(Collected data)
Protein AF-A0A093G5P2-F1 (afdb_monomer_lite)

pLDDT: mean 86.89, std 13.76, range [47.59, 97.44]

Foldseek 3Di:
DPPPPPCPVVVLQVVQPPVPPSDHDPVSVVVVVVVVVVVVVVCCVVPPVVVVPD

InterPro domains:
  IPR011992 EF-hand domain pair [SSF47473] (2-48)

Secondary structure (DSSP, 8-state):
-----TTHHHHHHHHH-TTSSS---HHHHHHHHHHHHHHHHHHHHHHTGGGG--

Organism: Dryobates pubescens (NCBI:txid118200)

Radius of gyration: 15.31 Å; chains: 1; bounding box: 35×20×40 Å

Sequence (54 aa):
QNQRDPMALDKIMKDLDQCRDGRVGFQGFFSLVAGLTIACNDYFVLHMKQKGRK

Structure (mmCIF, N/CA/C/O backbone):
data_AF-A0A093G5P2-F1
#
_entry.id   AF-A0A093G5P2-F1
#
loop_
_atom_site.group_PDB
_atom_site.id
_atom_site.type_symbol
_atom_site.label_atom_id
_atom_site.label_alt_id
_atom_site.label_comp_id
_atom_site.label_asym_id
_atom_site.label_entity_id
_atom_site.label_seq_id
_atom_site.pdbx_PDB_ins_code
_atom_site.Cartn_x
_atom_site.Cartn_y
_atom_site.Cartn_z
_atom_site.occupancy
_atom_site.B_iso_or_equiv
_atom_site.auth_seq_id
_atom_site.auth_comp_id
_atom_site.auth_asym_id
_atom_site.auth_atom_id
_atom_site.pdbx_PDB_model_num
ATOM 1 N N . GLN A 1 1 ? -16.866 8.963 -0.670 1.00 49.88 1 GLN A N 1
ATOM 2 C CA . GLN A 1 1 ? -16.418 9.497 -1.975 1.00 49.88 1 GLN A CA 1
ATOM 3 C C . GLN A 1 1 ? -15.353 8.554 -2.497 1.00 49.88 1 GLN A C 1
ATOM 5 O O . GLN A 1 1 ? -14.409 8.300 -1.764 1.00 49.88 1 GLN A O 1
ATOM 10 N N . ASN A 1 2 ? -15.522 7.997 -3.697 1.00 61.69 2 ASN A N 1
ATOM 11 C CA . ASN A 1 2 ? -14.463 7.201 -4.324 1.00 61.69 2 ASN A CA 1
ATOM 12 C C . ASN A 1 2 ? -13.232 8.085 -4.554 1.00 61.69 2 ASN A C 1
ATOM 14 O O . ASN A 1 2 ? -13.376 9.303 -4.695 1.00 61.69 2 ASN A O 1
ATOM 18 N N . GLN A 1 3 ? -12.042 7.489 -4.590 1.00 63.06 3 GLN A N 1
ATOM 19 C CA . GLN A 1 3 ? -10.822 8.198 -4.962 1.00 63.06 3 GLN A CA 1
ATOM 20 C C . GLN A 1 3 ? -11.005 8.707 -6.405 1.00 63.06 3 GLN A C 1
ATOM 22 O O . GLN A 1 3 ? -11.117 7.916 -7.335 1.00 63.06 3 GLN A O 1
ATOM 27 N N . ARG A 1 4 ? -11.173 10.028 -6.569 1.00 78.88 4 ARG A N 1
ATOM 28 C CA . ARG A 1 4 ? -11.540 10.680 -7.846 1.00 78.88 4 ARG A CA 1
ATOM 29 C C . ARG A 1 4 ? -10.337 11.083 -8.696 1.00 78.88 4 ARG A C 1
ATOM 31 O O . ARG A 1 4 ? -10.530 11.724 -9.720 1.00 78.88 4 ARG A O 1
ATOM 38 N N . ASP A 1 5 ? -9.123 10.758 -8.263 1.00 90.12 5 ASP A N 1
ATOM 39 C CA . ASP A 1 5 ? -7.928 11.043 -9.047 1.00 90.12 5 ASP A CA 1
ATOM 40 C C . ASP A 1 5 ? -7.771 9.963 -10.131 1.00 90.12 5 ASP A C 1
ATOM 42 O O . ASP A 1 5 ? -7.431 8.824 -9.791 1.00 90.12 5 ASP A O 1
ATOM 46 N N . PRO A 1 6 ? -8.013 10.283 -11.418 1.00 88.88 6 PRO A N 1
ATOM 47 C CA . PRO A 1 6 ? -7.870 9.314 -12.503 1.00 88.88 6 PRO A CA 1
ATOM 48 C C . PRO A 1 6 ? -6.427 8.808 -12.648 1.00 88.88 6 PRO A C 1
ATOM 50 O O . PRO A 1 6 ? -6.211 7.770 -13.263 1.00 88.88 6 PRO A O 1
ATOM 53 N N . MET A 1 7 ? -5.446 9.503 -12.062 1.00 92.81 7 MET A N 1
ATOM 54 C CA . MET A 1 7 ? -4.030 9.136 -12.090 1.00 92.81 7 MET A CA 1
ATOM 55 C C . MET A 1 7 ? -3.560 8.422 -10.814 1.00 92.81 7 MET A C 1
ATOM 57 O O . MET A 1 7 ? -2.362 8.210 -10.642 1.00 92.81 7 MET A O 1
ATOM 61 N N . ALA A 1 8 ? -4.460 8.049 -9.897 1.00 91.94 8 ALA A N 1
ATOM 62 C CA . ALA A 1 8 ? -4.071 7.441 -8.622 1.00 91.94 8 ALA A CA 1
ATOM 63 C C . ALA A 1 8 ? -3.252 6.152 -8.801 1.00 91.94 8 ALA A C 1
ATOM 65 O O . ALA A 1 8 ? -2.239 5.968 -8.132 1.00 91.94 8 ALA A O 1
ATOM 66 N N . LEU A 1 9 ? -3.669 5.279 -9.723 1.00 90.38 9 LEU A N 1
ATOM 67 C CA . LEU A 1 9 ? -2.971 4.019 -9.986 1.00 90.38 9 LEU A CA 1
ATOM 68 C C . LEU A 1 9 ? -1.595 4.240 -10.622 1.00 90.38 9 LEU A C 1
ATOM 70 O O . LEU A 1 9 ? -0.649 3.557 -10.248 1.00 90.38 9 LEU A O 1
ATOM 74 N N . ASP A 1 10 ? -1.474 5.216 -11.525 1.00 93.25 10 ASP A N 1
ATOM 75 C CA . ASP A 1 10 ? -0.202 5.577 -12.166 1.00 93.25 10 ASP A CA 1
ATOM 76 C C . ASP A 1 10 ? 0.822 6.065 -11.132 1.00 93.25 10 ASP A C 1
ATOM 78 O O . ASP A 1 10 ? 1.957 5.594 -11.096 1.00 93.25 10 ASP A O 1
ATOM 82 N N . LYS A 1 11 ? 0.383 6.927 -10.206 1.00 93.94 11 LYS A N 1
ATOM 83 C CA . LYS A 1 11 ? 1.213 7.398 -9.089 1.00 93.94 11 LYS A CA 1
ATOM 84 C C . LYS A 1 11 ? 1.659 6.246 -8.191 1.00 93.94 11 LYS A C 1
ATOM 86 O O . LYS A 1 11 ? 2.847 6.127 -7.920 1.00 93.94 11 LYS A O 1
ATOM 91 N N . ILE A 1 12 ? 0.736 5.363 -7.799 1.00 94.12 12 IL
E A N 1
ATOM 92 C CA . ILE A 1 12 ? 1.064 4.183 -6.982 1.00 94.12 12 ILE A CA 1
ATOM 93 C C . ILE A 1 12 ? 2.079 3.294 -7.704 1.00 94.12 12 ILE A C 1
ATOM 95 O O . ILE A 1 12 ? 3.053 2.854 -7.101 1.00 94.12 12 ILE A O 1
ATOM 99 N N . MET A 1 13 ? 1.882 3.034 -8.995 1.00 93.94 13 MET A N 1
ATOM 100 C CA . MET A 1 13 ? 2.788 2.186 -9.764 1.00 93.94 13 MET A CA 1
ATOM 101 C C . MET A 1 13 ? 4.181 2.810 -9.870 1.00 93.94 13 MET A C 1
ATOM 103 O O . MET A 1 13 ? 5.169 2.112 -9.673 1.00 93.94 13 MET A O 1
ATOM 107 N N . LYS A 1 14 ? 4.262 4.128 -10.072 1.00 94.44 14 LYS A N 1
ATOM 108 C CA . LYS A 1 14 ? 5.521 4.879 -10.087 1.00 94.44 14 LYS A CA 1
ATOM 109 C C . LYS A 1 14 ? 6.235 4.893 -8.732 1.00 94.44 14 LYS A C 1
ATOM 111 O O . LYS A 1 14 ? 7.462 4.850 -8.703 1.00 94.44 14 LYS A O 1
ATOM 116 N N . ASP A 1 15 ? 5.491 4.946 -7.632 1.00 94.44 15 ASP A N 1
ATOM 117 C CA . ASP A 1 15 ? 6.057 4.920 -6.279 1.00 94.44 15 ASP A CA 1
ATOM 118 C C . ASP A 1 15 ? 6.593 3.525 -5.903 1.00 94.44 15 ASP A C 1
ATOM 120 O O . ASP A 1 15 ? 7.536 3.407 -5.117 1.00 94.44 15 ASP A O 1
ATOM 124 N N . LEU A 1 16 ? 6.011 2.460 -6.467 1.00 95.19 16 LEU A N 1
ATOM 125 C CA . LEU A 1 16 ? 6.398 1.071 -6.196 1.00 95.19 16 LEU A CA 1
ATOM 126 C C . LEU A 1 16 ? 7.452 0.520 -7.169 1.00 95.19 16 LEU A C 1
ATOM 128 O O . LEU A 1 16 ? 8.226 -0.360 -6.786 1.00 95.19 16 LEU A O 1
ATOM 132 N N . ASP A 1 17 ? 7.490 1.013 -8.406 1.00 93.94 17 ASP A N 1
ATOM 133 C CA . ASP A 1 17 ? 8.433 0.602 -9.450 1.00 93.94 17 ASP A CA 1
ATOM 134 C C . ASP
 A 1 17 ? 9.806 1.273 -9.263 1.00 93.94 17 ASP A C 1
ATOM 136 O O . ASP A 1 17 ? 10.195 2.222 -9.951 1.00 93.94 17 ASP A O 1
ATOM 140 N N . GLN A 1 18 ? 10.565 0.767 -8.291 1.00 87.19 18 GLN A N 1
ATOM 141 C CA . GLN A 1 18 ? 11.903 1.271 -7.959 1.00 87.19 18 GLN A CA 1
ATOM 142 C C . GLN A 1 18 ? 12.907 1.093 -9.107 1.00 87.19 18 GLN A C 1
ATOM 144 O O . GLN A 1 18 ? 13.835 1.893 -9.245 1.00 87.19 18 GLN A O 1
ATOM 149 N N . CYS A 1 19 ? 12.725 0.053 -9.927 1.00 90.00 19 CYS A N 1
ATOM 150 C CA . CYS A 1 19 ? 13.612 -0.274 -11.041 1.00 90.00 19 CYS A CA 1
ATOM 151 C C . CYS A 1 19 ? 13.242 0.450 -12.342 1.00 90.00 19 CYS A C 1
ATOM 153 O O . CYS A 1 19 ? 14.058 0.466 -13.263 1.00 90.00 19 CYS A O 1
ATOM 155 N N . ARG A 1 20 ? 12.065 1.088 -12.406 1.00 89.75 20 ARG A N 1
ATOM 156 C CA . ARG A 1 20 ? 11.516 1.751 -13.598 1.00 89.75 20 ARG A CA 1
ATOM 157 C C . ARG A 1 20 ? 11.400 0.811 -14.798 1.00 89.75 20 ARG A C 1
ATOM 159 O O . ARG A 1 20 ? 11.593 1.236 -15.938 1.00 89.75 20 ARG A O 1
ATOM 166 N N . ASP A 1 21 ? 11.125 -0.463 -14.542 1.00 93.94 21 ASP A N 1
==
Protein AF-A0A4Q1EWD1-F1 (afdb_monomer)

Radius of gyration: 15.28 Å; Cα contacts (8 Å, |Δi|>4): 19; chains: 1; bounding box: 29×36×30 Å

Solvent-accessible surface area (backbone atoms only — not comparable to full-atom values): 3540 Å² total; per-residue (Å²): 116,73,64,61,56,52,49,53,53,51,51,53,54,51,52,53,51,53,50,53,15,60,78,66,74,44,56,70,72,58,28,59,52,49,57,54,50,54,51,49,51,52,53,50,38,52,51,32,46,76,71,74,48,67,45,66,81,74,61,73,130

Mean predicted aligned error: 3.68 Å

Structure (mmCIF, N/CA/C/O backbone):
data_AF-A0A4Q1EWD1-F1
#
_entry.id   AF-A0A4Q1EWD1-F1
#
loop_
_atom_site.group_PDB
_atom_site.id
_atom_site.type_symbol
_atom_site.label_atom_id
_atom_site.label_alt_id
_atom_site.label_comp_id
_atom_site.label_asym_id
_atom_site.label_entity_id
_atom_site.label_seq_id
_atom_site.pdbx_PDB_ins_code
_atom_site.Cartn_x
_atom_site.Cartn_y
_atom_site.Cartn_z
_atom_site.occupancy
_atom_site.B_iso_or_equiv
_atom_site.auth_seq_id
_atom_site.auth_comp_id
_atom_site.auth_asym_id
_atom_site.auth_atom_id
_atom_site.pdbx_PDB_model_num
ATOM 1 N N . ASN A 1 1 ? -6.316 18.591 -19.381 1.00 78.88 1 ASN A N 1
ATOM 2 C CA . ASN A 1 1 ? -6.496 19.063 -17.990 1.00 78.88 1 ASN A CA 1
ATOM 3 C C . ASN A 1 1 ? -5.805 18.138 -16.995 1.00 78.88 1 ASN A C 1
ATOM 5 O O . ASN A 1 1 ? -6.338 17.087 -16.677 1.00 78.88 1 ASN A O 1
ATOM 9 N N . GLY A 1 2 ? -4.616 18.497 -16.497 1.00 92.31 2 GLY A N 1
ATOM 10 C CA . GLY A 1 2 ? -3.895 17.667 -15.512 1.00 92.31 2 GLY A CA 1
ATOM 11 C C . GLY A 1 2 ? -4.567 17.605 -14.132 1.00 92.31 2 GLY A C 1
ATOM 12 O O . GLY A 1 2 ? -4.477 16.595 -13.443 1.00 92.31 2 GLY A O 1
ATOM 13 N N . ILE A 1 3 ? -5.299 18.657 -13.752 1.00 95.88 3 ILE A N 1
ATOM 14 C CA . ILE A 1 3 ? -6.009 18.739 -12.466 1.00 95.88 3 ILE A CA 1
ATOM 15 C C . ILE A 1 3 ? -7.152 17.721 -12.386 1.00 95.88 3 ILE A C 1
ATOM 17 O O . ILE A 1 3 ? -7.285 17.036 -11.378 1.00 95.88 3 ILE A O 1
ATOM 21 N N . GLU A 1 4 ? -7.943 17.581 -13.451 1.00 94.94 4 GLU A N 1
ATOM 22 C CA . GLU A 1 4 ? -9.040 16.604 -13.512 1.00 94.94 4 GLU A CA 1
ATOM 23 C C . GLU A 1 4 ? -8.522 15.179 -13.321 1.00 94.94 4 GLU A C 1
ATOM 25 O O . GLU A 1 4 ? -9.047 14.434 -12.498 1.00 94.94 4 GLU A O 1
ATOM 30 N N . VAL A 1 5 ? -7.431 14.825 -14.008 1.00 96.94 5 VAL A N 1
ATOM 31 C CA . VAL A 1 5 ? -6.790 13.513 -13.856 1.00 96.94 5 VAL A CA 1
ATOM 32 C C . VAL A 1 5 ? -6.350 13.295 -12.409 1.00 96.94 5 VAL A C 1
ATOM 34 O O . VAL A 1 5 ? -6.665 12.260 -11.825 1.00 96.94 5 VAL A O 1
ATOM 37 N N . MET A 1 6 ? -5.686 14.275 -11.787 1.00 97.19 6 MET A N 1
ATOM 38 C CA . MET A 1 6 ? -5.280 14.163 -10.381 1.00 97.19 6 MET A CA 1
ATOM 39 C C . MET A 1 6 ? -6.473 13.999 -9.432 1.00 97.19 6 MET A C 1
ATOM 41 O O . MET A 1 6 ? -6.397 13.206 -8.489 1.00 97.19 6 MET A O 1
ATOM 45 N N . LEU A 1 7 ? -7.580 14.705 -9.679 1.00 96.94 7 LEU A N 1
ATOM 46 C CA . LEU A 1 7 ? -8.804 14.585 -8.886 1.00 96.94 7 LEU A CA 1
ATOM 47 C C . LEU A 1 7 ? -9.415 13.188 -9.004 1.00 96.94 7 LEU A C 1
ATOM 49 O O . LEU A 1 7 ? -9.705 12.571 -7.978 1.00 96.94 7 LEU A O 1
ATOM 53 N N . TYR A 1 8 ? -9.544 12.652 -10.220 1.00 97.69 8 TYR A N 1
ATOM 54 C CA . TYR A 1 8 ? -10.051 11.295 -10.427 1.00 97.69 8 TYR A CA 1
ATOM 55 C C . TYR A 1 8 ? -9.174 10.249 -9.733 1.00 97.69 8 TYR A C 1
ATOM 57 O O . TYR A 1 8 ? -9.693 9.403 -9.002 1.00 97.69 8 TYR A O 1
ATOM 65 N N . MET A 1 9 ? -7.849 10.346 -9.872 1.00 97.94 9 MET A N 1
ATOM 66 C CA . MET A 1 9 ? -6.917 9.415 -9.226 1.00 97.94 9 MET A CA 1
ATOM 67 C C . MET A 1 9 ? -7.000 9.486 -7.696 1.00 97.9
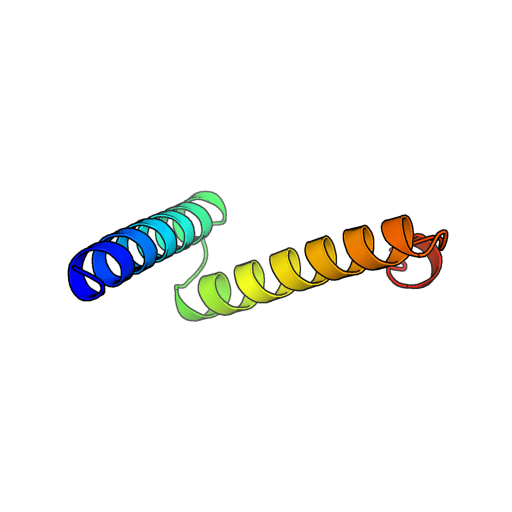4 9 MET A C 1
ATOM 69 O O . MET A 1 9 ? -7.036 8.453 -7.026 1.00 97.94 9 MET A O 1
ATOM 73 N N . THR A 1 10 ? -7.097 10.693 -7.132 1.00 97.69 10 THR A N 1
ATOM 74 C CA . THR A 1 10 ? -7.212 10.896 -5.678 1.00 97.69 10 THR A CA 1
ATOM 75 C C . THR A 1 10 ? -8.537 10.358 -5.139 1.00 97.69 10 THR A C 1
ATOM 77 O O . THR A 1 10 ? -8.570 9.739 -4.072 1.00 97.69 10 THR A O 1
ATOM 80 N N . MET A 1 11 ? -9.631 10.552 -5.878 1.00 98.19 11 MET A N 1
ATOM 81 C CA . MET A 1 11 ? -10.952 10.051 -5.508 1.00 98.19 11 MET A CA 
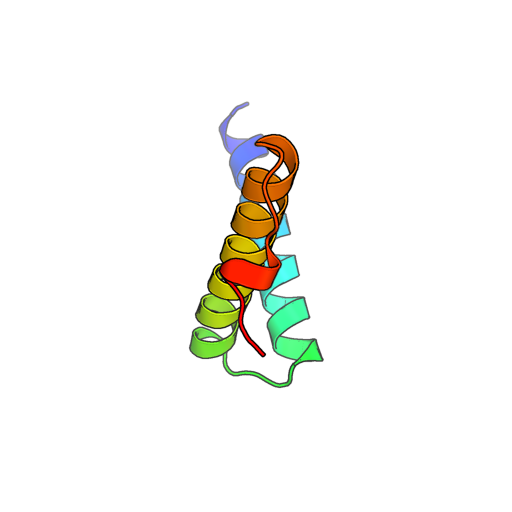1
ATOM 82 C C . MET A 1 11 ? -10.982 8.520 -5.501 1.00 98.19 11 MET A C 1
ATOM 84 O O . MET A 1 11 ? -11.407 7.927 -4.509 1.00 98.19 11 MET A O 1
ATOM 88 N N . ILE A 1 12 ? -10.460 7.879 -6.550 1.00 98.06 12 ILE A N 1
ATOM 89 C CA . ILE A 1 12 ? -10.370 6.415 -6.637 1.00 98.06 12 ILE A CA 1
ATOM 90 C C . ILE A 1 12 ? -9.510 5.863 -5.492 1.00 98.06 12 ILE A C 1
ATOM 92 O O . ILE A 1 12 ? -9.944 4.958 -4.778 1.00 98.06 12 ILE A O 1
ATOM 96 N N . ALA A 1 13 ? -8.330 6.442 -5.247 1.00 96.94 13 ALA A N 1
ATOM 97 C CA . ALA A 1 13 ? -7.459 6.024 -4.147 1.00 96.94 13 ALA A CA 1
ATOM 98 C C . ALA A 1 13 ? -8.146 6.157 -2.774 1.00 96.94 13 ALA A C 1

● **TASK STATEMENT**:
Using the entries above, repeat only the lines from the one containing "Protein AF-A0A4Q1EWD1-F1 (afdb_monomer)" through the one containing "ATOM 22 C CA", end lines included.

● **ANSWER SPACE**:
Protein AF-A0A4Q1EWD1-F1 (afdb_monomer)

Radius of gyration: 15.28 Å; Cα contacts (8 Å, |Δi|>4): 19; chains: 1; bounding box: 29×36×30 Å

Solvent-accessible surface area (backbone atoms only — not comparable to full-atom values): 3540 Å² total; per-residue (Å²): 116,73,64,61,56,52,49,53,53,51,51,53,54,51,52,53,51,53,50,53,15,60,78,66,74,44,56,70,72,58,28,59,52,49,57,54,50,54,51,49,51,52,53,50,38,52,51,32,46,76,71,74,48,67,45,66,81,74,61,73,130

Mean predicted aligned error: 3.68 Å

Structure (mmCIF, N/CA/C/O backbone):
data_AF-A0A4Q1EWD1-F1
#
_entry.id   AF-A0A4Q1EWD1-F1
#
loop_
_atom_site.group_PDB
_atom_site.id
_atom_site.type_symbol
_atom_site.label_atom_id
_atom_site.label_alt_id
_atom_site.label_comp_id
_atom_site.label_asym_id
_atom_site.label_entity_id
_atom_site.label_seq_id
_atom_site.pdbx_PDB_ins_code
_atom_site.Cartn_x
_atom_site.Cartn_y
_atom_site.Cartn_z
_atom_site.occupancy
_atom_site.B_iso_or_equiv
_atom_site.auth_seq_id
_atom_site.auth_comp_id
_atom_site.auth_asym_id
_atom_site.auth_atom_id
_atom_site.pdbx_PDB_model_num
ATOM 1 N N . ASN A 1 1 ? -6.316 18.591 -19.381 1.00 78.88 1 ASN A N 1
ATOM 2 C CA . ASN A 1 1 ? -6.496 19.063 -17.990 1.00 78.88 1 ASN A CA 1
ATOM 3 C C . ASN A 1 1 ? -5.805 18.138 -16.995 1.00 78.88 1 ASN A C 1
ATOM 5 O O . ASN A 1 1 ? -6.338 17.087 -16.677 1.00 78.88 1 ASN A O 1
ATOM 9 N N . GLY A 1 2 ? -4.616 18.497 -16.497 1.00 92.31 2 GLY A N 1
ATOM 10 C CA . GLY A 1 2 ? -3.895 17.667 -15.512 1.00 92.31 2 GLY A CA 1
ATOM 11 C C . GLY A 1 2 ? -4.567 17.605 -14.132 1.00 92.31 2 GLY A C 1
ATOM 12 O O . GLY A 1 2 ? -4.477 16.595 -13.443 1.00 92.31 2 GLY A O 1
ATOM 13 N N . ILE A 1 3 ? -5.299 18.657 -13.752 1.00 95.88 3 ILE A N 1
ATOM 14 C CA . ILE A 1 3 ? -6.009 18.739 -12.466 1.00 95.88 3 ILE A CA 1
ATOM 15 C C . ILE A 1 3 ? -7.152 17.721 -12.386 1.00 95.88 3 ILE A C 1
ATOM 17 O O . ILE A 1 3 ? -7.285 17.036 -11.378 1.00 95.88 3 ILE A O 1
ATOM 21 N N . GLU A 1 4 ? -7.943 17.581 -13.451 1.00 94.94 4 GLU A N 1
ATOM 22 C CA . GLU A 1 4 ? -9.040 16.604 -13.512 1.00 94.94 4 GLU A CA 1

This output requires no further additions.